Randy Knight would later work for Honeywell and called Walsh one day last year to tell her about a grant his company was sponsoring. Honeywell sends a certain number of teachers to Space Camp each year, and he thought Walsh should apply to go.

She found out last spring she was accepted. At 33, Walsh’s childhood dream of going to Space Camp was realized.

“I was just so happy,” she said of getting the letter of acceptance. “I thought it was a long shot since I teach technology and not science.”

She and 89 other teachers – all Honeywell scholarship recipients in the camp’s educator program – attended the educators program for six days over the summer.

Space Camp is held at the U.S. Space and Rocket Center in Huntsville, Ala. The program for teachers is 40 hours of intensive classroom, laboratory, and training time, focusing on space science and space exploration. There are also Space Camps for children.

The center describes the program as “a professional development experience beyond any workshop you have previously attended.”

Walsh packed the required items, which included a swimsuit and board shorts, and went to the camp the end of June.
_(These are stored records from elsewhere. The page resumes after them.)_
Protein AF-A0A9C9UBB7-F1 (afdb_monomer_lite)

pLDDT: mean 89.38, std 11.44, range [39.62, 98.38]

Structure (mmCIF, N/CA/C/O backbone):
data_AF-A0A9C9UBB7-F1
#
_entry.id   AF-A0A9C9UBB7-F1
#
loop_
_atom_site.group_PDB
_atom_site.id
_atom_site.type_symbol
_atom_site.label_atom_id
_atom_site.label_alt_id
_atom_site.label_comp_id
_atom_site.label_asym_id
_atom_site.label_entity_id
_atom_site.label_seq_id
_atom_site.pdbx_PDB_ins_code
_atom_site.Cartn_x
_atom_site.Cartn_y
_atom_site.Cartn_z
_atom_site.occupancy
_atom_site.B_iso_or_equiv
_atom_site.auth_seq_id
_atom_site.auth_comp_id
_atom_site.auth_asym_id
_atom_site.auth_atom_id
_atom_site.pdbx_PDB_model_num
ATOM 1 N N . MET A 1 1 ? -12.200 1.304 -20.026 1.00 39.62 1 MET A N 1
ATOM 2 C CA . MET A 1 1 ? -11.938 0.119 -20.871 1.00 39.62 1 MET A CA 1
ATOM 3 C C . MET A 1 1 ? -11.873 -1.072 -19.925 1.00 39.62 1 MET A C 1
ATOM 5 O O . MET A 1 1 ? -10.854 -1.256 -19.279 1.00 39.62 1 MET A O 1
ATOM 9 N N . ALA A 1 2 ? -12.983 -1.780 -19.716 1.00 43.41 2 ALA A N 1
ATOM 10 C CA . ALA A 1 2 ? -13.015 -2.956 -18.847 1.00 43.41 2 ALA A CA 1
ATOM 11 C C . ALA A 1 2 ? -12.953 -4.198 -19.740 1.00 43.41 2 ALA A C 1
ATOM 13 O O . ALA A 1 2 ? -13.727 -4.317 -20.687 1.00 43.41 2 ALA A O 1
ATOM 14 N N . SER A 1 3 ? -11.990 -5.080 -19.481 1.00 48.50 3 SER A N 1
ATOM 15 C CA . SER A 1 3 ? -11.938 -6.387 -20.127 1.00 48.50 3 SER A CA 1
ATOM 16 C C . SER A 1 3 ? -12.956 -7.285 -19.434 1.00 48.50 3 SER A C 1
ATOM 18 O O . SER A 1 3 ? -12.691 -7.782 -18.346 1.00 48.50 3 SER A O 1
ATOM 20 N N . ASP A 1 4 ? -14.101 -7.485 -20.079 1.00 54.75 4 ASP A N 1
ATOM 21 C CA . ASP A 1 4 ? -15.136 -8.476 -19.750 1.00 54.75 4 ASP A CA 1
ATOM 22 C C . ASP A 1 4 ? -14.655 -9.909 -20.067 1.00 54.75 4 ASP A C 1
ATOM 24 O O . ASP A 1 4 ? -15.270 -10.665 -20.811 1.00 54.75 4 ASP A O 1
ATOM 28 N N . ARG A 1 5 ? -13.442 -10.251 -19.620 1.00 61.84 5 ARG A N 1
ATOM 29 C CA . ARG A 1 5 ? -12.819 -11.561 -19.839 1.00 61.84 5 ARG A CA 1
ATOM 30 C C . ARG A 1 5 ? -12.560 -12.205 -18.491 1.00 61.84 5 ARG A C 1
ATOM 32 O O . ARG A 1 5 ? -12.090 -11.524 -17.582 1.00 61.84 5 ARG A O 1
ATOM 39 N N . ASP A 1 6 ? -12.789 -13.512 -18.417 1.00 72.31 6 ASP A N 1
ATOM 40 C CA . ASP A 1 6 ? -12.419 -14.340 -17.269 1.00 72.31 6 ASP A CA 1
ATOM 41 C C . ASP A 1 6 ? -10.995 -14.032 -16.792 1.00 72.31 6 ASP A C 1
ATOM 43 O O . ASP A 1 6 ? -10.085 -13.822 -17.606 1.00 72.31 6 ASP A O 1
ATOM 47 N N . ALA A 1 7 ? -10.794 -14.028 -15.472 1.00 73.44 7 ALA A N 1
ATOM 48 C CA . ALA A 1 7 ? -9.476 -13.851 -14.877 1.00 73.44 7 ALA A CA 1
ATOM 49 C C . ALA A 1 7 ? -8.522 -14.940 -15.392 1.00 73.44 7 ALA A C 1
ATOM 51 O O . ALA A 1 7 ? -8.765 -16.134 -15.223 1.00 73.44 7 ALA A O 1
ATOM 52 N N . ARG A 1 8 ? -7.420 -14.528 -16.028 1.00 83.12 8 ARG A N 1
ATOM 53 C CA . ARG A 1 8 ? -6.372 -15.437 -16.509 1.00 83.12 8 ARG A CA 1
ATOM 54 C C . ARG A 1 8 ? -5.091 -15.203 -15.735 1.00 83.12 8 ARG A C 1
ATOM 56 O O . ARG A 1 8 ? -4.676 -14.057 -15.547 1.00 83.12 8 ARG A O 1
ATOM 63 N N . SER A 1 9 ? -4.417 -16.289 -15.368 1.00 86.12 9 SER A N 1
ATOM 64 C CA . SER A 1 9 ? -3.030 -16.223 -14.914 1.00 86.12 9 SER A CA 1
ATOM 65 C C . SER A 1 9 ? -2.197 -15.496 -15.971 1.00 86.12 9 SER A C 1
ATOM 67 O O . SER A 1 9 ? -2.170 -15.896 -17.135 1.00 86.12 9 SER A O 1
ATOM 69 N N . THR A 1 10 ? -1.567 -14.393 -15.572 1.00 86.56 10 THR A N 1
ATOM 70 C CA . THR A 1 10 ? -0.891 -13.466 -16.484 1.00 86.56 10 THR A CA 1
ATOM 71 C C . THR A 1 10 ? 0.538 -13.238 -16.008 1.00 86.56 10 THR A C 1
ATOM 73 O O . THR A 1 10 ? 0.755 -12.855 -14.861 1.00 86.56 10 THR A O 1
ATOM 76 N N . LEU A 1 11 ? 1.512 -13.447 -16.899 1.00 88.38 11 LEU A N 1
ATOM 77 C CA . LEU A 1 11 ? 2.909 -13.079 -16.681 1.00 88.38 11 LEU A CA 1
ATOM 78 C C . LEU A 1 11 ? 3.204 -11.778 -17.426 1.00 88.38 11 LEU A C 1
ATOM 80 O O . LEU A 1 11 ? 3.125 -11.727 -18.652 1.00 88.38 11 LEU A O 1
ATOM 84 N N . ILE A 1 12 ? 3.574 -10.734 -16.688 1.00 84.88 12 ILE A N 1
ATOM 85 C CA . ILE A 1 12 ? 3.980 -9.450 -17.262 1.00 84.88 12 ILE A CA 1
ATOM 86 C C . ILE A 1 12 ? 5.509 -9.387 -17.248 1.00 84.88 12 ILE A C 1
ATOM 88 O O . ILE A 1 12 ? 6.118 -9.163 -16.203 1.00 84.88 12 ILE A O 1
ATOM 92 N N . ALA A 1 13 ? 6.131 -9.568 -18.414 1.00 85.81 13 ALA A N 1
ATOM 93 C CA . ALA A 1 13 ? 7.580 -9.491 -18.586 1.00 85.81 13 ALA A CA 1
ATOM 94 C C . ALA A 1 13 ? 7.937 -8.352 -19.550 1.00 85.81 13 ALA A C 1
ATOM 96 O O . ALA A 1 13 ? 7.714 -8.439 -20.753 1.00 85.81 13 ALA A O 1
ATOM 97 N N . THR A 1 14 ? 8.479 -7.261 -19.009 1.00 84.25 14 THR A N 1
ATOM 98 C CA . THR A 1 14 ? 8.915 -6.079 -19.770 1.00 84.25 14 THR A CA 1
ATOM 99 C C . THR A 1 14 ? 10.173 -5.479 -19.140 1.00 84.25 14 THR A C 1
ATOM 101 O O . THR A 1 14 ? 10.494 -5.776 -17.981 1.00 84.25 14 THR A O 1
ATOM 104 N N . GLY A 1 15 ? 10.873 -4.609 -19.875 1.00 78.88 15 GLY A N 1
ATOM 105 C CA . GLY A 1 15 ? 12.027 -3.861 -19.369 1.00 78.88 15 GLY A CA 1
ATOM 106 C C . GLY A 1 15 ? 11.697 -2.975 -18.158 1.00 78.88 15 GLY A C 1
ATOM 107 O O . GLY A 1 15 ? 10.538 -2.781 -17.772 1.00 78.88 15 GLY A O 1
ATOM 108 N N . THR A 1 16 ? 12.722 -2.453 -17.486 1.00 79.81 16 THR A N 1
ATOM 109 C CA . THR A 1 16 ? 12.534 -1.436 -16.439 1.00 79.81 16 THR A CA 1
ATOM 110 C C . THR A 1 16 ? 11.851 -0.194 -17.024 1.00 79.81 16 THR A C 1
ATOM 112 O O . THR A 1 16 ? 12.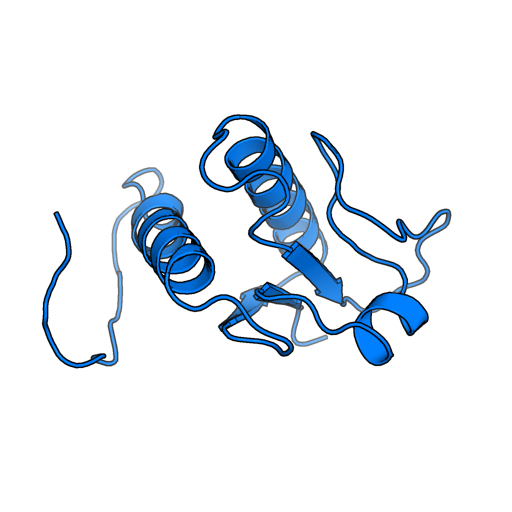017 0.128 -18.196 1.00 79.81 16 THR A O 1
ATOM 115 N N . GLY A 1 17 ? 11.004 0.473 -16.235 1.00 74.62 17 GLY A N 1
ATOM 116 C CA . GLY A 1 17 ? 10.276 1.668 -16.687 1.00 74.62 17 GLY A CA 1
ATOM 117 C C . GLY A 1 17 ? 9.131 1.425 -17.682 1.00 74.62 17 GLY A C 1
ATOM 118 O O . GLY A 1 17 ? 8.431 2.366 -18.026 1.00 74.62 17 GLY A O 1
ATOM 119 N N . SER A 1 18 ? 8.867 0.186 -18.109 1.00 76.88 18 SER A N 1
ATOM 120 C CA . SER A 1 18 ? 7.802 -0.123 -19.082 1.00 76.88 18 SER A CA 1
ATOM 121 C C . SER A 1 18 ? 6.383 -0.203 -18.489 1.00 76.88 18 SER A C 1
ATOM 123 O O . SER A 1 18 ? 5.507 -0.813 -19.094 1.00 76.88 18 SER A O 1
ATOM 125 N N . GLY A 1 19 ? 6.152 0.347 -17.293 1.00 80.19 19 GLY A N 1
ATOM 126 C CA . GLY A 1 19 ? 4.805 0.464 -16.718 1.00 80.19 19 GLY A CA 1
ATOM 127 C C . GLY A 1 19 ? 4.236 -0.786 -16.027 1.00 80.19 19 GLY A C 1
ATOM 128 O O . GLY A 1 19 ? 3.022 -0.918 -15.901 1.00 80.19 19 GLY A O 1
ATOM 129 N N . LYS A 1 20 ? 5.079 -1.736 -15.588 1.00 84.69 20 LYS A N 1
ATOM 130 C CA . LYS A 1 20 ? 4.607 -2.991 -14.957 1.00 84.69 20 LYS A CA 1
ATOM 131 C C . LYS A 1 20 ? 3.702 -2.753 -13.754 1.00 84.69 20 LYS A C 1
ATOM 133 O O . LYS A 1 20 ? 2.740 -3.492 -13.567 1.00 84.69 20 LYS A O 1
ATOM 138 N N . THR A 1 21 ? 4.026 -1.750 -12.942 1.00 81.88 21 THR A N 1
ATOM 139 C CA . THR A 1 21 ? 3.242 -1.436 -11.749 1.00 81.88 21 THR A CA 1
ATOM 140 C C . THR A 1 21 ? 1.841 -0.980 -12.135 1.00 81.88 21 THR A C 1
ATOM 142 O O . THR A 1 21 ? 0.855 -1.464 -11.600 1.00 81.88 21 THR A O 1
ATOM 145 N N . GLU A 1 22 ? 1.744 -0.101 -13.123 1.00 86.00 22 GLU A N 1
ATOM 146 C CA . GLU A 1 22 ? 0.506 0.452 -13.653 1.00 86.00 22 GLU A CA 1
ATOM 147 C C . GLU A 1 22 ? -0.364 -0.634 -14.293 1.00 86.00 22 GLU A C 1
ATOM 149 O O . GLU A 1 22 ? -1.585 -0.605 -14.134 1.00 86.00 22 GLU A O 1
ATOM 154 N N . CYS A 1 23 ? 0.258 -1.617 -14.955 1.00 85.44 23 CYS A N 1
ATOM 155 C CA . CYS A 1 23 ? -0.439 -2.730 -15.597 1.00 85.44 23 CYS A CA 1
ATOM 156 C C . CYS A 1 23 ? -1.256 -3.594 -14.626 1.00 85.44 23 CYS A C 1
ATOM 158 O O . CYS A 1 23 ? -2.245 -4.176 -15.063 1.00 85.44 23 CYS A O 1
ATOM 160 N N . PHE A 1 24 ? -0.876 -3.690 -13.346 1.00 87.75 24 PHE A N 1
ATOM 161 C CA . PHE A 1 24 ? -1.685 -4.397 -12.344 1.00 87.75 24 PHE A CA 1
ATOM 162 C C . PHE A 1 24 ? -2.430 -3.447 -11.399 1.00 87.75 24 PHE A C 1
ATOM 164 O O . PHE A 1 24 ? -3.535 -3.771 -10.977 1.00 87.75 24 PHE A O 1
ATOM 171 N N . LEU A 1 25 ? -1.866 -2.274 -11.089 1.00 92.25 25 LEU A N 1
ATOM 172 C CA . LEU A 1 25 ? -2.406 -1.342 -10.097 1.00 92.25 25 LEU A CA 1
ATOM 173 C C . LEU A 1 25 ? -3.811 -0.856 -10.463 1.00 92.25 25 LEU A C 1
ATOM 175 O O . LEU A 1 25 ? -4.742 -1.033 -9.683 1.00 92.25 25 LEU A O 1
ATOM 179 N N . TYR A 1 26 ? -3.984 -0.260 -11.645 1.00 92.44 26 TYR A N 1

It was everything she had hoped.

The most fun was the zip line, she said.

The teachers were strapped into the zip line, which plunged them into water. It wasn’t scary, though, Walsh said. Its purpose was as a simulation of being ejected from a plane and parachuting into water.

Another simulation involved Walsh getting into a machine that represented a helicopter crashing into water. After the machine plunged them into the water, they had to swim out. It was fun, she said, and not at all claustrophobic.

She then swam to a large basket that simulated a helicopter rescue.

There were other simulations, such as a space shuttle simulator. Walsh got to be the pilot the first time, manning the controls for take off, orbiting the earth, and landing. The second time, she was in the simulated mission control.

The astronauts and others with the space program train on the same simulators, she said.

Walsh also got to go inside a large gyroscope, which spun her all around. She didn’t get sick, though. She said that was because her center of gravity stayed in the same place.

“It was a good time,” she said.

The teachers also spent a lot of time learning how to bring back lessons to their students. One module focused on toys, such as the-old fashioned paddle with a ball attached to it by an elastic string.

They learned how such toys would work in space and how their actions differed from being on Earth, with its gravity.

The teachers also made their own bottle rockets, then made real rockets.


“That was a first for me,” Walsh said. “It was pretty fascinating.”

Homer Hickam, author of the childhood memoir "October Sky," spoke to the teachers, as did other notable speakers, including Story Musgrave, a six-time space shuttle astronaut who also helped design the Hubble telescope.

It was a great adventure, Walsh said, and hopefully something she can bring to her students.

She has already been asked to speak to the first and second graders at the end of their space study unit. She thinks she might enter the classrooms wearing the blue U.S. Space and Rocket Center jumpsuit she got at Space Camp.

Walsh’s parents are Rick and Judy Miller of Coal City.